Supplied data:
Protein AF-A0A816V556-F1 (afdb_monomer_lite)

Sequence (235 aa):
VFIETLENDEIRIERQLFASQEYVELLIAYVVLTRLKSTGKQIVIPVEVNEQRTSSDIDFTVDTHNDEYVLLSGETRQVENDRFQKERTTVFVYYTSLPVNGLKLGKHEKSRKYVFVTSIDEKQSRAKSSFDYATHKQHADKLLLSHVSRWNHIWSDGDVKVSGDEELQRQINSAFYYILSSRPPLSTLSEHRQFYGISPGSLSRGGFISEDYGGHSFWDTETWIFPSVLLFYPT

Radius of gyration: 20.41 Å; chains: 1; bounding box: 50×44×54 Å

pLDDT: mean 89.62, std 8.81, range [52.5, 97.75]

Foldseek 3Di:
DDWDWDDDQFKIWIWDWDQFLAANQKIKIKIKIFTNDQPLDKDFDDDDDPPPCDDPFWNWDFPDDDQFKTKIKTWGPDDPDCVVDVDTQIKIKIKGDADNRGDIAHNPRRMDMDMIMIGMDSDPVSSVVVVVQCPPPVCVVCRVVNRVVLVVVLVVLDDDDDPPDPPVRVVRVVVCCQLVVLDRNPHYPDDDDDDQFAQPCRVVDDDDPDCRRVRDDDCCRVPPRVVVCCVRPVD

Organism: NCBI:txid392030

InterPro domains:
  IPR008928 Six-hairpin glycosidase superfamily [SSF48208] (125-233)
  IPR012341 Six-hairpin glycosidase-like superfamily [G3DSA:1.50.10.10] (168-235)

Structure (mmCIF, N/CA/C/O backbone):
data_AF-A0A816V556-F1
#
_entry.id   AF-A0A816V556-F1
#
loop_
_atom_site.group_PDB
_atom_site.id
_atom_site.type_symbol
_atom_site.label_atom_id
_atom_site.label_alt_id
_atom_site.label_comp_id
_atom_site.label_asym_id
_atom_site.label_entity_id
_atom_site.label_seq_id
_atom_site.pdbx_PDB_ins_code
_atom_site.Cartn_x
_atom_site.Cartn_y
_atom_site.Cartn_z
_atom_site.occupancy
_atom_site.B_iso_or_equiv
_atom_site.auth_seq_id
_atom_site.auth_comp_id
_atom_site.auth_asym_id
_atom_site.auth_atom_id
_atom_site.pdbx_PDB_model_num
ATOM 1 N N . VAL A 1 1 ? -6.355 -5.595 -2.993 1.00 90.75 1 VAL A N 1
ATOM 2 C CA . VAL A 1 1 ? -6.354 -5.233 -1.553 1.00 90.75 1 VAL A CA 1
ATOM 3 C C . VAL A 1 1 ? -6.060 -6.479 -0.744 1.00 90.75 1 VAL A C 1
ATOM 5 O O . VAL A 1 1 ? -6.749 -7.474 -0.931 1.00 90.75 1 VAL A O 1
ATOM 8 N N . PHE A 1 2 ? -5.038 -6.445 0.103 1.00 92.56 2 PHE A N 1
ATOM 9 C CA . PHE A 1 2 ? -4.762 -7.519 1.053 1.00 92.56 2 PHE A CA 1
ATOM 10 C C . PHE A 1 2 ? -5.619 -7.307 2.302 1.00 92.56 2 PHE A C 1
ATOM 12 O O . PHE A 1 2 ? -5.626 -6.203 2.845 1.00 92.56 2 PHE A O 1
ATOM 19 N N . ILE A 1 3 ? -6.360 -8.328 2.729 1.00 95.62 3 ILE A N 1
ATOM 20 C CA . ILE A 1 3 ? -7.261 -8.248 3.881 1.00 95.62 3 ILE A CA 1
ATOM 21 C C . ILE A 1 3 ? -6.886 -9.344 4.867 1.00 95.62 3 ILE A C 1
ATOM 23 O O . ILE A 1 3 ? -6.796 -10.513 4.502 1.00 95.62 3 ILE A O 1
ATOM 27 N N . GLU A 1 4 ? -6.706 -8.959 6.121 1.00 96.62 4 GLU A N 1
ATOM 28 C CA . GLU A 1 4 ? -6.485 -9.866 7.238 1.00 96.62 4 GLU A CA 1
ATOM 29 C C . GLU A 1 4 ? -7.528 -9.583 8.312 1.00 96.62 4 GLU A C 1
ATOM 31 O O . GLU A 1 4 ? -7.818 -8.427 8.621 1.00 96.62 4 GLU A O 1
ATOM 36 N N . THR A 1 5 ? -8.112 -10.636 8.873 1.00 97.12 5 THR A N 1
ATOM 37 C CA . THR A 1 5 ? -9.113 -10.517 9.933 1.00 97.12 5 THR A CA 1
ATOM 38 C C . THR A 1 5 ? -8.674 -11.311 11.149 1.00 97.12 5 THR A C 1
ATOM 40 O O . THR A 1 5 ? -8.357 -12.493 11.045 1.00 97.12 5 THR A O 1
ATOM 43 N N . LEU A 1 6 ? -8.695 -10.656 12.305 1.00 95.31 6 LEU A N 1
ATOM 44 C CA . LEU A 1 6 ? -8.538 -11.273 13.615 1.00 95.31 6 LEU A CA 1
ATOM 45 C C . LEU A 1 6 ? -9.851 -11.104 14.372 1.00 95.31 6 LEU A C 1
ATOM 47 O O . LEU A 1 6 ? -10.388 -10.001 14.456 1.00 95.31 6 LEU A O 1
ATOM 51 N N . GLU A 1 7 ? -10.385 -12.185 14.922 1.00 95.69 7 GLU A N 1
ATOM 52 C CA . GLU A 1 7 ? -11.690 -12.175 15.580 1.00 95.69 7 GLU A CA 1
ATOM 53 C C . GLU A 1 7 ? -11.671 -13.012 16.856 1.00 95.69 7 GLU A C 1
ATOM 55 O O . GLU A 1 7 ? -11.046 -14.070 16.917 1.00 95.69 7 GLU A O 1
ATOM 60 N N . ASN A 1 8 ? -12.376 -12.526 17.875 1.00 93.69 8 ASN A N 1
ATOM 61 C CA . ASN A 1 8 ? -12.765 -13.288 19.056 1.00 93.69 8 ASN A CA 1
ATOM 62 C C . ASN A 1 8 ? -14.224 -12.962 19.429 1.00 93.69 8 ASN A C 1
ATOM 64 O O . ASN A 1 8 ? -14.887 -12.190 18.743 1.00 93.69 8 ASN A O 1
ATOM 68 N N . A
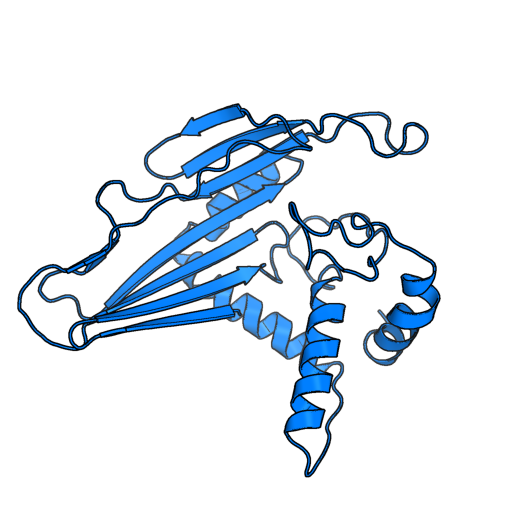SP A 1 9 ? -14.714 -13.485 20.554 1.00 92.69 9 ASP A N 1
ATOM 69 C CA . ASP A 1 9 ? -16.105 -13.297 20.999 1.00 92.69 9 ASP A CA 1
ATOM 70 C C . ASP A 1 9 ? -16.527 -11.831 21.247 1.00 92.69 9 ASP A C 1
ATOM 72 O O . ASP A 1 9 ? -17.722 -11.528 21.316 1.00 92.69 9 ASP A O 1
ATOM 76 N N . GLU A 1 10 ? -15.580 -10.909 21.439 1.00 92.94 10 GLU A N 1
ATOM 77 C CA . GLU A 1 10 ? -15.858 -9.510 21.783 1.00 92.94 10 GLU A CA 1
ATOM 78 C C . GLU A 1 10 ? -15.653 -8.543 20.612 1.00 92.94 10 GLU A C 1
ATOM 80 O O . GLU A 1 10 ? -16.390 -7.550 20.504 1.00 92.94 10 GLU A O 1
ATOM 85 N N . ILE A 1 11 ? -14.673 -8.805 19.743 1.00 95.56 11 ILE A N 1
ATOM 86 C CA . ILE A 1 11 ? -14.224 -7.877 18.703 1.00 95.56 11 ILE A CA 1
ATOM 87 C C . ILE A 1 11 ? -13.739 -8.594 17.437 1.00 95.56 11 ILE A C 1
ATOM 89 O O . ILE A 1 11 ? -13.062 -9.618 17.495 1.00 95.56 11 ILE A O 1
ATOM 93 N N . ARG A 1 12 ? -14.027 -7.974 16.291 1.00 97.31 12 ARG A N 1
ATOM 94 C CA . ARG A 1 12 ? -13.395 -8.226 14.994 1.00 97.31 12 ARG A CA 1
ATOM 95 C C . ARG A 1 12 ? -12.465 -7.066 14.652 1.00 97.31 12 ARG A C 1
ATOM 97 O O . ARG A 1 12 ? -12.872 -5.905 14.724 1.00 97.31 12 ARG A O 1
ATOM 104 N N . ILE A 1 13 ? -11.240 -7.383 14.266 1.00 97.38 13 ILE A N 1
ATOM 105 C CA . ILE A 1 13 ? -10.225 -6.459 13.767 1.00 97.38 13 ILE A CA 1
ATOM 106 C C . ILE A 1 13 ? -9.978 -6.832 12.315 1.00 97.38 13 ILE A C 1
ATOM 108 O O . ILE A 1 13 ? -9.507 -7.929 12.030 1.00 97.38 13 ILE A O 1
ATOM 112 N N . GLU A 1 14 ? -10.290 -5.925 11.404 1.00 97.44 14 GLU A N 1
ATOM 113 C CA . GLU A 1 14 ? -10.011 -6.104 9.984 1.00 97.44 14 GLU A CA 1
ATOM 114 C C . GLU A 1 14 ? -8.919 -5.126 9.562 1.00 97.44 14 GLU A C 1
ATOM 116 O O . GLU A 1 14 ? -9.057 -3.913 9.746 1.00 97.44 14 GLU A O 1
ATOM 121 N N . ARG A 1 15 ? -7.828 -5.650 9.005 1.00 95.62 15 ARG A N 1
ATOM 122 C CA . ARG A 1 15 ? -6.754 -4.870 8.398 1.00 95.62 15 ARG A CA 1
ATOM 123 C C . ARG A 1 15 ? -6.858 -4.978 6.885 1.00 95.62 15 ARG A C 1
ATOM 125 O O . ARG A 1 15 ? -6.797 -6.076 6.346 1.00 95.62 15 ARG A O 1
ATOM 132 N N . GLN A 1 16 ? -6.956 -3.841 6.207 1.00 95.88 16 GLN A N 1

Task to complete:
Write out exactly the lines that begin at the one containing "ATOM 76 N N" and continue through the last line of the data, and only those.

Response to the task:
ATOM 76 N N . GLU A 1 10 ? -15.580 -10.909 21.439 1.00 92.94 10 GLU A N 1
ATOM 77 C CA . GLU A 1 10 ? -15.858 -9.510 21.783 1.00 92.94 10 GLU A CA 1
ATOM 78 C C . GLU A 1 10 ? -15.653 -8.543 20.612 1.00 92.94 10 GLU A C 1
ATOM 80 O O . GLU A 1 10 ? -16.390 -7.550 20.504 1.00 92.94 10 GLU A O 1
ATOM 85 N N . ILE A 1 11 ? -14.673 -8.805 19.743 1.00 95.56 11 ILE A N 1
ATOM 86 C CA . ILE A 1 11 ? -14.224 -7.877 18.703 1.00 95.56 11 ILE A CA 1
ATOM 87 C C . ILE A 1 11 ? -13.739 -8.594 17.437 1.00 95.56 11 ILE A C 1
ATOM 89 O O . ILE A 1 11 ? -13.062 -9.618 17.495 1.00 95.56 11 ILE A O 1
ATOM 93 N N . ARG A 1 12 ? -14.027 -7.974 16.291 1.00 97.31 12 ARG A N 1
ATOM 94 C CA . ARG A 1 12 ? -13.395 -8.226 14.994 1.00 97.31 12 ARG A CA 1
ATOM 95 C C . ARG A 1 12 ? -12.465 -7.066 14.652 1.00 97.31 12 ARG A C 1
ATOM 97 O O . ARG A 1 12 ? -12.872 -5.905 14.724 1.00 97.31 12 ARG A O 1
ATOM 104 N N . ILE A 1 13 ? -11.240 -7.383 14.266 1.00 97.38 13 ILE A N 1
ATOM 105 C CA . ILE A 1 13 ? -10.225 -6.459 13.767 1.00 97.38 13 ILE A CA 1
ATOM 106 C C . ILE A 1 13 ? -9.978 -6.832 12.315 1.00 97.38 13 ILE A C 1
ATOM 108 O O . ILE A 1 13 ? -9.507 -7.929 12.030 1.00 97.38 13 ILE A O 1
ATOM 112 N N . GLU A 1 14 ? -10.290 -5.925 11.404 1.00 97.44 14 GLU A N 1
ATOM 113 C CA . GLU A 1 14 ? -10.011 -6.104 9.984 1.00 97.44 14 GLU A CA 1
ATOM 114 C C . GLU A 1 14 ? -8.919 -5.126 9.562 1.00 97.44 14 GLU A C 1
ATOM 116 O O . GLU A 1 14 ? -9.057 -3.913 9.746 1.00 97.44 14 GLU A O 1
ATOM 121 N N . ARG A 1 15 ? -7.828 -5.650 9.005 1.00 95.62 15 ARG A N 1
ATOM 122 C CA . ARG A 1 15 ? -6.754 -4.870 8.398 1.00 95.62 15 ARG A CA 1
ATOM 123 C C . ARG A 1 15 ? -6.858 -4.978 6.885 1.00 95.62 15 ARG A C 1
ATOM 125 O O . ARG A 1 15 ? -6.797 -6.076 6.346 1.00 95.62 15 ARG A O 1
ATOM 132 N N . GLN A 1 16 ? -6.956 -3.841 6.207 1.00 95.88 16 GLN A N 1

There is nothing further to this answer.